• [Task directions] Please write out exactly the lines of the data below from the line holding "ATOM 117 C C" through the line holding "ATOM 176 O O", and leave out the rest.

• [Data extracted from a collection]
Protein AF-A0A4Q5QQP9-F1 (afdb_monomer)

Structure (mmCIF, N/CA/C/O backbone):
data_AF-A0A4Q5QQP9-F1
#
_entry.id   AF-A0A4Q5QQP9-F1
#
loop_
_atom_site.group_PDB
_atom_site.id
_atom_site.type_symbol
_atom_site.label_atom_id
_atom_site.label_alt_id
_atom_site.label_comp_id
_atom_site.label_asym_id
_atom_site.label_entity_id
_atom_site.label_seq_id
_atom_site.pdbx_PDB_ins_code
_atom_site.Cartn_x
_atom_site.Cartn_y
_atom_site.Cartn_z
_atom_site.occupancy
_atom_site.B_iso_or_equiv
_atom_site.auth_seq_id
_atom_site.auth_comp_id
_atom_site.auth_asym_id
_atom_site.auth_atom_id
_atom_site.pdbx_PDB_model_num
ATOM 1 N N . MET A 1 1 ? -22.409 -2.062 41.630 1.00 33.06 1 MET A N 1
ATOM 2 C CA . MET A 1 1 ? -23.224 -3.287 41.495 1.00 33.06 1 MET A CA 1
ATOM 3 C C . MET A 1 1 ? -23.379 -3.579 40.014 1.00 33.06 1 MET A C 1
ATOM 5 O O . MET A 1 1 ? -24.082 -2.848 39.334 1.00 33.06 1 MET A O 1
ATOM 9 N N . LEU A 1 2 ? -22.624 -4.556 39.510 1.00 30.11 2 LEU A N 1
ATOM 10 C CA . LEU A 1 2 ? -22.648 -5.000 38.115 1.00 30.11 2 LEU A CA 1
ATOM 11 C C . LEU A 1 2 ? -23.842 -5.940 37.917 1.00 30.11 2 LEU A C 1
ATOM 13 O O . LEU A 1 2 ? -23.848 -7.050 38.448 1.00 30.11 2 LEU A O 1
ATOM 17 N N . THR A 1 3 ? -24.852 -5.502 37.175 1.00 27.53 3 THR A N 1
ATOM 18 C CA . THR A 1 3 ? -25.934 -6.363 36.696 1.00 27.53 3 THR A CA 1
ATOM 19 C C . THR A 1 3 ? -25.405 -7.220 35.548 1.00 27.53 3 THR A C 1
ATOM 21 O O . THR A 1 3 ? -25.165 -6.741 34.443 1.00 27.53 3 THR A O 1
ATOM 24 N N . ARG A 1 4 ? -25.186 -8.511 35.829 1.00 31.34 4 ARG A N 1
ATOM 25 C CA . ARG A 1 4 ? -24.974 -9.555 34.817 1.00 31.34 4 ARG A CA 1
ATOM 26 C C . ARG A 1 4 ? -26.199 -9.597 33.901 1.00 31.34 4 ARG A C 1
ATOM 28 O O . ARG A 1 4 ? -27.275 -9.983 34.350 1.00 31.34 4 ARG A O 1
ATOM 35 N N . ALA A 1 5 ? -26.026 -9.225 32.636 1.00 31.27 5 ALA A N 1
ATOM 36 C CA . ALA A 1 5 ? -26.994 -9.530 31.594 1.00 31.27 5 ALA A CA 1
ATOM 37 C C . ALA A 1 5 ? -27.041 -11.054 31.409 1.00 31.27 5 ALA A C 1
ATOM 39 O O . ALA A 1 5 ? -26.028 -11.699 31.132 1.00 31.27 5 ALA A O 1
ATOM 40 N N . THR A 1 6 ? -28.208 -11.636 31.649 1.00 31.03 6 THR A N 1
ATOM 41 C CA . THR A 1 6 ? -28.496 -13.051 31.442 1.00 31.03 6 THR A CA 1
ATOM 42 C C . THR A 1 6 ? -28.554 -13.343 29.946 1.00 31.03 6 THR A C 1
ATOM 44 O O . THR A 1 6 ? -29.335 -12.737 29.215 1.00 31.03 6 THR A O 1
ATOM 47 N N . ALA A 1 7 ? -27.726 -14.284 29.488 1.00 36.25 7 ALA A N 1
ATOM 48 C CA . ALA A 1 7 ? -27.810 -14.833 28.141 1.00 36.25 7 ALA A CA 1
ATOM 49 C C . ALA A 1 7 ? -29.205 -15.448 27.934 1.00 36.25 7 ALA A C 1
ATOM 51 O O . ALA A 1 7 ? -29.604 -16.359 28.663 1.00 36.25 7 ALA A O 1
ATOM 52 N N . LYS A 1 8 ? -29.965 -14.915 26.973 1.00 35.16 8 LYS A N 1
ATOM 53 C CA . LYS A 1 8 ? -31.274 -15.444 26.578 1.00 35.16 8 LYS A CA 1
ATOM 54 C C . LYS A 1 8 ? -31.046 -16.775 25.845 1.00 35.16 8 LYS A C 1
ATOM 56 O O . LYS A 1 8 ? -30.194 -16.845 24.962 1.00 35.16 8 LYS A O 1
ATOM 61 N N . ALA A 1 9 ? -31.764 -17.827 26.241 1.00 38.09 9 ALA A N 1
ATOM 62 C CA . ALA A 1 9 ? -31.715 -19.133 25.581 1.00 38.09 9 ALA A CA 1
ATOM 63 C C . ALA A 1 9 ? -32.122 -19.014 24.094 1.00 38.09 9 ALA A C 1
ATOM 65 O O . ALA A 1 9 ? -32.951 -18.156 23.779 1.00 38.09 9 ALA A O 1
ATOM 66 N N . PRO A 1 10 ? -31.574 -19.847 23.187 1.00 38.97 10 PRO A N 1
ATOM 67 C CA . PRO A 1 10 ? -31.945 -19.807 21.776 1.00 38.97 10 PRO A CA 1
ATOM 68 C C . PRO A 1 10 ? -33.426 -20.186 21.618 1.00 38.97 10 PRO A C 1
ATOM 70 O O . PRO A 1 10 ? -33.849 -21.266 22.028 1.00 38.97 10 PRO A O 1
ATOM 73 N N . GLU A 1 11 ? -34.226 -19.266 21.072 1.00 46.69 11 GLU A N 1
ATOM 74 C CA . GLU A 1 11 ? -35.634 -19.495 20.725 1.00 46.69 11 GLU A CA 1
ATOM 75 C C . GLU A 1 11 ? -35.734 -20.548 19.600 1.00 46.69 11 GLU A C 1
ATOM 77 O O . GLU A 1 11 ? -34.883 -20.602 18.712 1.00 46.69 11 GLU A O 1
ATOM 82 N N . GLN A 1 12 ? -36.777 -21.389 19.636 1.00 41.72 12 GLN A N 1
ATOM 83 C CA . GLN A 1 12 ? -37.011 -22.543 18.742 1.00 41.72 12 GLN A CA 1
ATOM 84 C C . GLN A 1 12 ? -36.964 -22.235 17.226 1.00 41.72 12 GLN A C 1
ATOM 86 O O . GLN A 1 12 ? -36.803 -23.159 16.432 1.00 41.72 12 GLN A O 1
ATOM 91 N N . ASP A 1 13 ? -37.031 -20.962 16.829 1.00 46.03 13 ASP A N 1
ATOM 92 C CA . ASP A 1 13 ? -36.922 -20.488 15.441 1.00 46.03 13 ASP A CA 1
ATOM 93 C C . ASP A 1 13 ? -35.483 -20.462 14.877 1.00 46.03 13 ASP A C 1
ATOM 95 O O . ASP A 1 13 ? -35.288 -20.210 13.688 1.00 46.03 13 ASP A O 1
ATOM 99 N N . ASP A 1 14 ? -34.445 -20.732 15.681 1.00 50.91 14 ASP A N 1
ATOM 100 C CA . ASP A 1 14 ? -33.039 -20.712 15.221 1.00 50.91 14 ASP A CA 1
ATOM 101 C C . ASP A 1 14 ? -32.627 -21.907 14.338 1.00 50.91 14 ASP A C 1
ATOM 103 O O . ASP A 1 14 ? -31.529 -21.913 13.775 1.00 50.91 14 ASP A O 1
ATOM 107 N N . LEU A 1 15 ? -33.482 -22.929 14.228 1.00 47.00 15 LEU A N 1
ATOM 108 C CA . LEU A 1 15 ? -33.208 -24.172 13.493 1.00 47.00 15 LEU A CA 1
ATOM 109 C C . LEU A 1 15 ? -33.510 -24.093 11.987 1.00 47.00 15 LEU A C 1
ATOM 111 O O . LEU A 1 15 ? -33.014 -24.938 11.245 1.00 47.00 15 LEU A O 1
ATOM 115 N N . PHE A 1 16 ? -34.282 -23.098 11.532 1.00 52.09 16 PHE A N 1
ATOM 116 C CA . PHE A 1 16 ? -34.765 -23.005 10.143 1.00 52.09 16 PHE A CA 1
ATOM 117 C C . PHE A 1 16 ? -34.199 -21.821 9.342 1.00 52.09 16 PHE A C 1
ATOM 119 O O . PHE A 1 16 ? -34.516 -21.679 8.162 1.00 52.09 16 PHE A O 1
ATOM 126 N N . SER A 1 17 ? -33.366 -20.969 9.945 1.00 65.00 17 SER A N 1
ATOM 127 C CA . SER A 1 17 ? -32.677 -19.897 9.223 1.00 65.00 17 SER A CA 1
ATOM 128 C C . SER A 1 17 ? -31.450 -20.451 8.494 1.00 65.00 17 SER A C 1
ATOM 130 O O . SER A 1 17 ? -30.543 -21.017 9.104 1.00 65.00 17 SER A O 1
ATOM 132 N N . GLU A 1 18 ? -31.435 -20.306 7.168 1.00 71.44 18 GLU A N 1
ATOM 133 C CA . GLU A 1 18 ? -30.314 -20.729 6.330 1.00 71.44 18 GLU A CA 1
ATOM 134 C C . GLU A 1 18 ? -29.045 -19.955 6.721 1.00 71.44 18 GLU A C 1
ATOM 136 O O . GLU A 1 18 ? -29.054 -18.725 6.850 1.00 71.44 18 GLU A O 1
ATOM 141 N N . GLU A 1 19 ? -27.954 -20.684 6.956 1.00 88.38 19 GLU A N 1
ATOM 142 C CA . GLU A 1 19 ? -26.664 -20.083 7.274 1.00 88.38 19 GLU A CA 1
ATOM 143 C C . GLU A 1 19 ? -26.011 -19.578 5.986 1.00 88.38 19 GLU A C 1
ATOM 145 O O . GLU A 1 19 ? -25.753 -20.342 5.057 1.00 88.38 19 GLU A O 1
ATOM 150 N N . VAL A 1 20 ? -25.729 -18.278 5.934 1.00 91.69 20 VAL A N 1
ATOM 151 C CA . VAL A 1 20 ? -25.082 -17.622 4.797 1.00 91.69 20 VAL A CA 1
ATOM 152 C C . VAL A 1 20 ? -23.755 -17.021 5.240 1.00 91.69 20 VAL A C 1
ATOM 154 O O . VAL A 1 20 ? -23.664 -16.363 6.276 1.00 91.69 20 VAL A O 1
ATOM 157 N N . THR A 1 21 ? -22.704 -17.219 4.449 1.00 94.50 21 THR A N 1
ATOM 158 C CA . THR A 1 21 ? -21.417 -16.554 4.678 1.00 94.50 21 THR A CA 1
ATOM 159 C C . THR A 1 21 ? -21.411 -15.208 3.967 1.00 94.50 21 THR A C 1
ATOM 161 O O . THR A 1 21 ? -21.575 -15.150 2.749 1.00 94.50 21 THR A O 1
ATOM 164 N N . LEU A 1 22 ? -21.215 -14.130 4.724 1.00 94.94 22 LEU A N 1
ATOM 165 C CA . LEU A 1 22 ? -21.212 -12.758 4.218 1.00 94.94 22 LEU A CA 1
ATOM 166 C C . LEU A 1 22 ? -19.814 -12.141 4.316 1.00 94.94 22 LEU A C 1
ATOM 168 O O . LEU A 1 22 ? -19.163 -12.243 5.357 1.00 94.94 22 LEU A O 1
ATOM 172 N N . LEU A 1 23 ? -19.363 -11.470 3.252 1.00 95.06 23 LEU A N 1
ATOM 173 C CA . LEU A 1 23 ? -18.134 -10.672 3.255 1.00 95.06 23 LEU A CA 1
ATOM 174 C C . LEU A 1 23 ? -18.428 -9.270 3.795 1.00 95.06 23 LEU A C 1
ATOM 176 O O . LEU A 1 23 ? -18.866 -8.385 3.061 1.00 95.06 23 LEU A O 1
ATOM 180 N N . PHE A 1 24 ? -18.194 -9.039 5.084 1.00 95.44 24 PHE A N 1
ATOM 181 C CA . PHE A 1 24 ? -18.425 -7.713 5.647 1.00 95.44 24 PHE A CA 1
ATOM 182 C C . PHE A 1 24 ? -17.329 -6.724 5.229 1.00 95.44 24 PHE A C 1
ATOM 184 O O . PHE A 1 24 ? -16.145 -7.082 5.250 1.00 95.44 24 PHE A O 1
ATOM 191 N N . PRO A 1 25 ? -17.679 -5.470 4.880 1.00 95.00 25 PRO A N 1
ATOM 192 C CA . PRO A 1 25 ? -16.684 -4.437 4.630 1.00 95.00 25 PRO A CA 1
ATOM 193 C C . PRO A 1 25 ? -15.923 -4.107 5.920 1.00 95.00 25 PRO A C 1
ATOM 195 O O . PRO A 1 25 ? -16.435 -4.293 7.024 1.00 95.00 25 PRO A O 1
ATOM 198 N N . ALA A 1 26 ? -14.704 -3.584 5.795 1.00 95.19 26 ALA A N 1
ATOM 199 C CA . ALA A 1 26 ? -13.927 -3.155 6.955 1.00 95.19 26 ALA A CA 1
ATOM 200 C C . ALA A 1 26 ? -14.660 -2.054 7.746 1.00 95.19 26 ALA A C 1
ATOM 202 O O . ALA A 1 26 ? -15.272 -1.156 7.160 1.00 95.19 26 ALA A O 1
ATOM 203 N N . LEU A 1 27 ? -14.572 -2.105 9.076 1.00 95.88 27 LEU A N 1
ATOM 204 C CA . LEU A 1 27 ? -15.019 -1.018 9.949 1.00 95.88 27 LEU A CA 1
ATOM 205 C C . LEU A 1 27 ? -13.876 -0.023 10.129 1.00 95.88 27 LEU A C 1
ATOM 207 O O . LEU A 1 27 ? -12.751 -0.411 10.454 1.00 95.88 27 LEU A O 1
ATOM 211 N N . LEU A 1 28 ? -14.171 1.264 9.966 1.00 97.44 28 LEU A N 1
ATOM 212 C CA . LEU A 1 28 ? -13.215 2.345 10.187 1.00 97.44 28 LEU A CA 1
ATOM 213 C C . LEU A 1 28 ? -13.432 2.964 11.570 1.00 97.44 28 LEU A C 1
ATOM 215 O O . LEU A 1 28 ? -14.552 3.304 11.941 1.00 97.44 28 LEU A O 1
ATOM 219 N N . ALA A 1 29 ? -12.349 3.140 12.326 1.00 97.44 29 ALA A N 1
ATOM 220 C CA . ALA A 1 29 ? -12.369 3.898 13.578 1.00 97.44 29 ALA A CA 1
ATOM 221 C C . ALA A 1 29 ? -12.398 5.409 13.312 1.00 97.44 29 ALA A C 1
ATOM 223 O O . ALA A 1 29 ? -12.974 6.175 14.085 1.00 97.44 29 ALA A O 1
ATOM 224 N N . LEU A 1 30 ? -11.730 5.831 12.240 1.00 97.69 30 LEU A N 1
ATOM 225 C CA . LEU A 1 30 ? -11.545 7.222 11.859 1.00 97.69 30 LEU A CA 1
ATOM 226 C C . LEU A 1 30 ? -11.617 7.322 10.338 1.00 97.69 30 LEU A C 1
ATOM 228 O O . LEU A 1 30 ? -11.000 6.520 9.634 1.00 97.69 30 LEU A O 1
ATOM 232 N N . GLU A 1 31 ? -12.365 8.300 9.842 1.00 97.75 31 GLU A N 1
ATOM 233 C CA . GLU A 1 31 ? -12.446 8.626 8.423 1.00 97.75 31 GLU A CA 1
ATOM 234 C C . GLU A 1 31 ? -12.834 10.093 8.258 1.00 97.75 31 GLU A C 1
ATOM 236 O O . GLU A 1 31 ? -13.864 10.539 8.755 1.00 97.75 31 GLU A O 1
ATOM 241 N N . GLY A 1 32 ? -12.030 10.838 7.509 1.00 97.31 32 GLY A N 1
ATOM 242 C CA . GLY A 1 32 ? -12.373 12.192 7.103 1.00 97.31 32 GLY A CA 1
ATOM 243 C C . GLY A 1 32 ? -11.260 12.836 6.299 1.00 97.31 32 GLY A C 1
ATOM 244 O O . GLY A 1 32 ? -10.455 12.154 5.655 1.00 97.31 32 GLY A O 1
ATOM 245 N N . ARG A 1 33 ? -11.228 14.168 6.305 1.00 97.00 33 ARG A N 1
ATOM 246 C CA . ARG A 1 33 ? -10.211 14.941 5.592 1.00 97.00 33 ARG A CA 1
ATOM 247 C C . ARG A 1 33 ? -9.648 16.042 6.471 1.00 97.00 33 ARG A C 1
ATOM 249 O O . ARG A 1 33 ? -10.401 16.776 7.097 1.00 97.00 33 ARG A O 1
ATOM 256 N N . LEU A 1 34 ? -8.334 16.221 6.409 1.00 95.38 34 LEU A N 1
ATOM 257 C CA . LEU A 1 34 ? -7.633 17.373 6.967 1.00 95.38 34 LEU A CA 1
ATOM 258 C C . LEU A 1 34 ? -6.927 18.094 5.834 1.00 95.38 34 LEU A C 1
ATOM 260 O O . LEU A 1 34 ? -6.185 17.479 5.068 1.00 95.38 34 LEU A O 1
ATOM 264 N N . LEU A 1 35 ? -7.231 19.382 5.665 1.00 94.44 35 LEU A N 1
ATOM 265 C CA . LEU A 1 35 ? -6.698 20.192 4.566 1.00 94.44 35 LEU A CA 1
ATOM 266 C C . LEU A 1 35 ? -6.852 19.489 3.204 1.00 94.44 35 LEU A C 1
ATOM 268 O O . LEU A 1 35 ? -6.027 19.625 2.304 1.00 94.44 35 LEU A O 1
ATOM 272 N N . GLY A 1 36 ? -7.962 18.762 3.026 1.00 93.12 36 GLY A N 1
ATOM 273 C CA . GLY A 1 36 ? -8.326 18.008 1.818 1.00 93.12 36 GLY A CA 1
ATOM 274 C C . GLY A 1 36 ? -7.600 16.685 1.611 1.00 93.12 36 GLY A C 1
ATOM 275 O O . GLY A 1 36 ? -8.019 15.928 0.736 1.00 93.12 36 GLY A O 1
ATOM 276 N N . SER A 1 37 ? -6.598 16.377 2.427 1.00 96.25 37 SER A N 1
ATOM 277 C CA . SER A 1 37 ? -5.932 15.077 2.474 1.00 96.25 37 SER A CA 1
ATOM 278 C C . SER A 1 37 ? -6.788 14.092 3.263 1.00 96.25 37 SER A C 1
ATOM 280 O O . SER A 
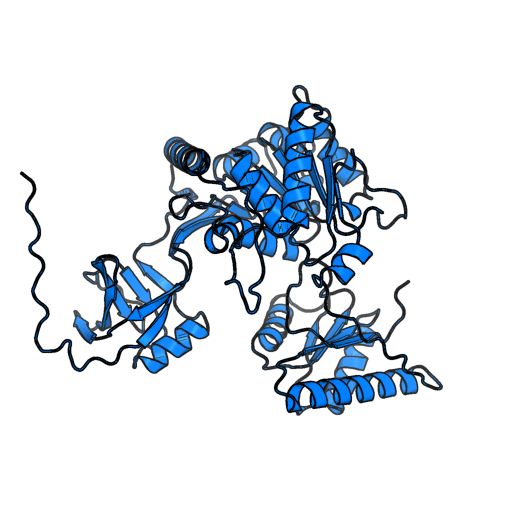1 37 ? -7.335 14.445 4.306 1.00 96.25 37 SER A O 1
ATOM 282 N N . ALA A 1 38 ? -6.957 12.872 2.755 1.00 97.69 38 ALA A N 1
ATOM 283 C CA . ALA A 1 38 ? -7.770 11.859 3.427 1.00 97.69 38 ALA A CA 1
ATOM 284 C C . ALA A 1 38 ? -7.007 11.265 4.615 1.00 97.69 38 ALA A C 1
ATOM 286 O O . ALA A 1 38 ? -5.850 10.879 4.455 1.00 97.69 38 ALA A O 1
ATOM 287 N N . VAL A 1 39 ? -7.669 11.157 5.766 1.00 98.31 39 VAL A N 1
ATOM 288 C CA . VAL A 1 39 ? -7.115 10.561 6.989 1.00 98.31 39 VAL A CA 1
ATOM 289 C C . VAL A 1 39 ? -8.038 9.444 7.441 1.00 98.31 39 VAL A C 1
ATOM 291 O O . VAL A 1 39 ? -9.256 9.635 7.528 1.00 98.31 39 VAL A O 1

• [Your response]
ATOM 117 C C . PHE A 1 16 ? -34.199 -21.821 9.342 1.00 52.09 16 PHE A C 1
ATOM 119 O O . PHE A 1 16 ? -34.516 -21.679 8.162 1.00 52.09 16 PHE A O 1
ATOM 126 N N . SER A 1 17 ? -33.366 -20.969 9.945 1.00 65.00 17 SER A N 1
ATOM 127 C CA . SER A 1 17 ? -32.677 -19.897 9.223 1.00 65.00 17 SER A CA 1
ATOM 128 C C . SER A 1 17 ? -31.450 -20.451 8.494 1.00 65.00 17 SER A C 1
ATOM 130 O O . SER A 1 17 ? -30.543 -21.017 9.104 1.00 65.00 17 SER A O 1
ATOM 132 N N . GLU A 1 18 ? -31.435 -20.306 7.168 1.00 71.44 18 GLU A N 1
ATOM 133 C CA . GLU A 1 18 ? -30.314 -20.729 6.330 1.00 71.44 18 GLU A CA 1
ATOM 134 C C . GLU A 1 18 ? -29.045 -19.955 6.721 1.00 71.44 18 GLU A C 1
ATOM 136 O O . GLU A 1 18 ? -29.054 -18.725 6.850 1.00 71.44 18 GLU A O 1
ATOM 141 N N . GLU A 1 19 ? -27.954 -20.684 6.956 1.00 88.38 19 GLU A N 1
ATOM 142 C CA . GLU A 1 19 ? -26.664 -20.083 7.274 1.00 88.38 19 GLU A CA 1
ATOM 143 C C . GLU A 1 19 ? -26.011 -19.578 5.986 1.00 88.38 19 GLU A C 1
ATOM 145 O O . GLU A 1 19 ? -25.753 -20.342 5.057 1.00 88.38 19 GLU A O 1
ATOM 150 N N . VAL A 1 20 ? -25.729 -18.278 5.934 1.00 91.69 20 VAL A N 1
ATOM 151 C CA . VAL A 1 20 ? -25.082 -17.622 4.797 1.00 91.69 20 VAL A CA 1
ATOM 152 C C . VAL A 1 20 ? -23.755 -17.021 5.240 1.00 91.69 20 VAL A C 1
ATOM 154 O O . VAL A 1 20 ? -23.664 -16.363 6.276 1.00 91.69 20 VAL A O 1
ATOM 157 N N . THR A 1 21 ? -22.704 -17.219 4.449 1.00 94.50 21 THR A N 1
ATOM 158 C CA . THR A 1 21 ? -21.417 -16.554 4.678 1.00 94.50 21 THR A CA 1
ATOM 159 C C . THR A 1 21 ? -21.411 -15.208 3.967 1.00 94.50 21 THR A C 1
ATOM 161 O O . THR A 1 21 ? -21.575 -15.150 2.749 1.00 94.50 21 THR A O 1
ATOM 164 N N . LEU A 1 22 ? -21.215 -14.130 4.724 1.00 94.94 22 LEU A N 1
ATOM 165 C CA . LEU A 1 22 ? -21.212 -12.758 4.218 1.00 94.94 22 LEU A CA 1
ATOM 166 C C . LEU A 1 22 ? -19.814 -12.141 4.316 1.00 94.94 22 LEU A C 1
ATOM 168 O O . LEU A 1 22 ? -19.163 -12.243 5.357 1.00 94.94 22 LEU A O 1
ATOM 172 N N . LEU A 1 23 ? -19.363 -11.470 3.252 1.00 95.06 23 LEU A N 1
ATOM 173 C CA . LEU A 1 23 ? -18.134 -10.672 3.255 1.00 95.06 23 LEU A CA 1
ATOM 174 C C . LEU A 1 23 ? -18.428 -9.270 3.795 1.00 95.06 23 LEU A C 1
ATOM 176 O O . LEU A 1 23 ? -18.866 -8.385 3.061 1.00 95.06 23 LEU A O 1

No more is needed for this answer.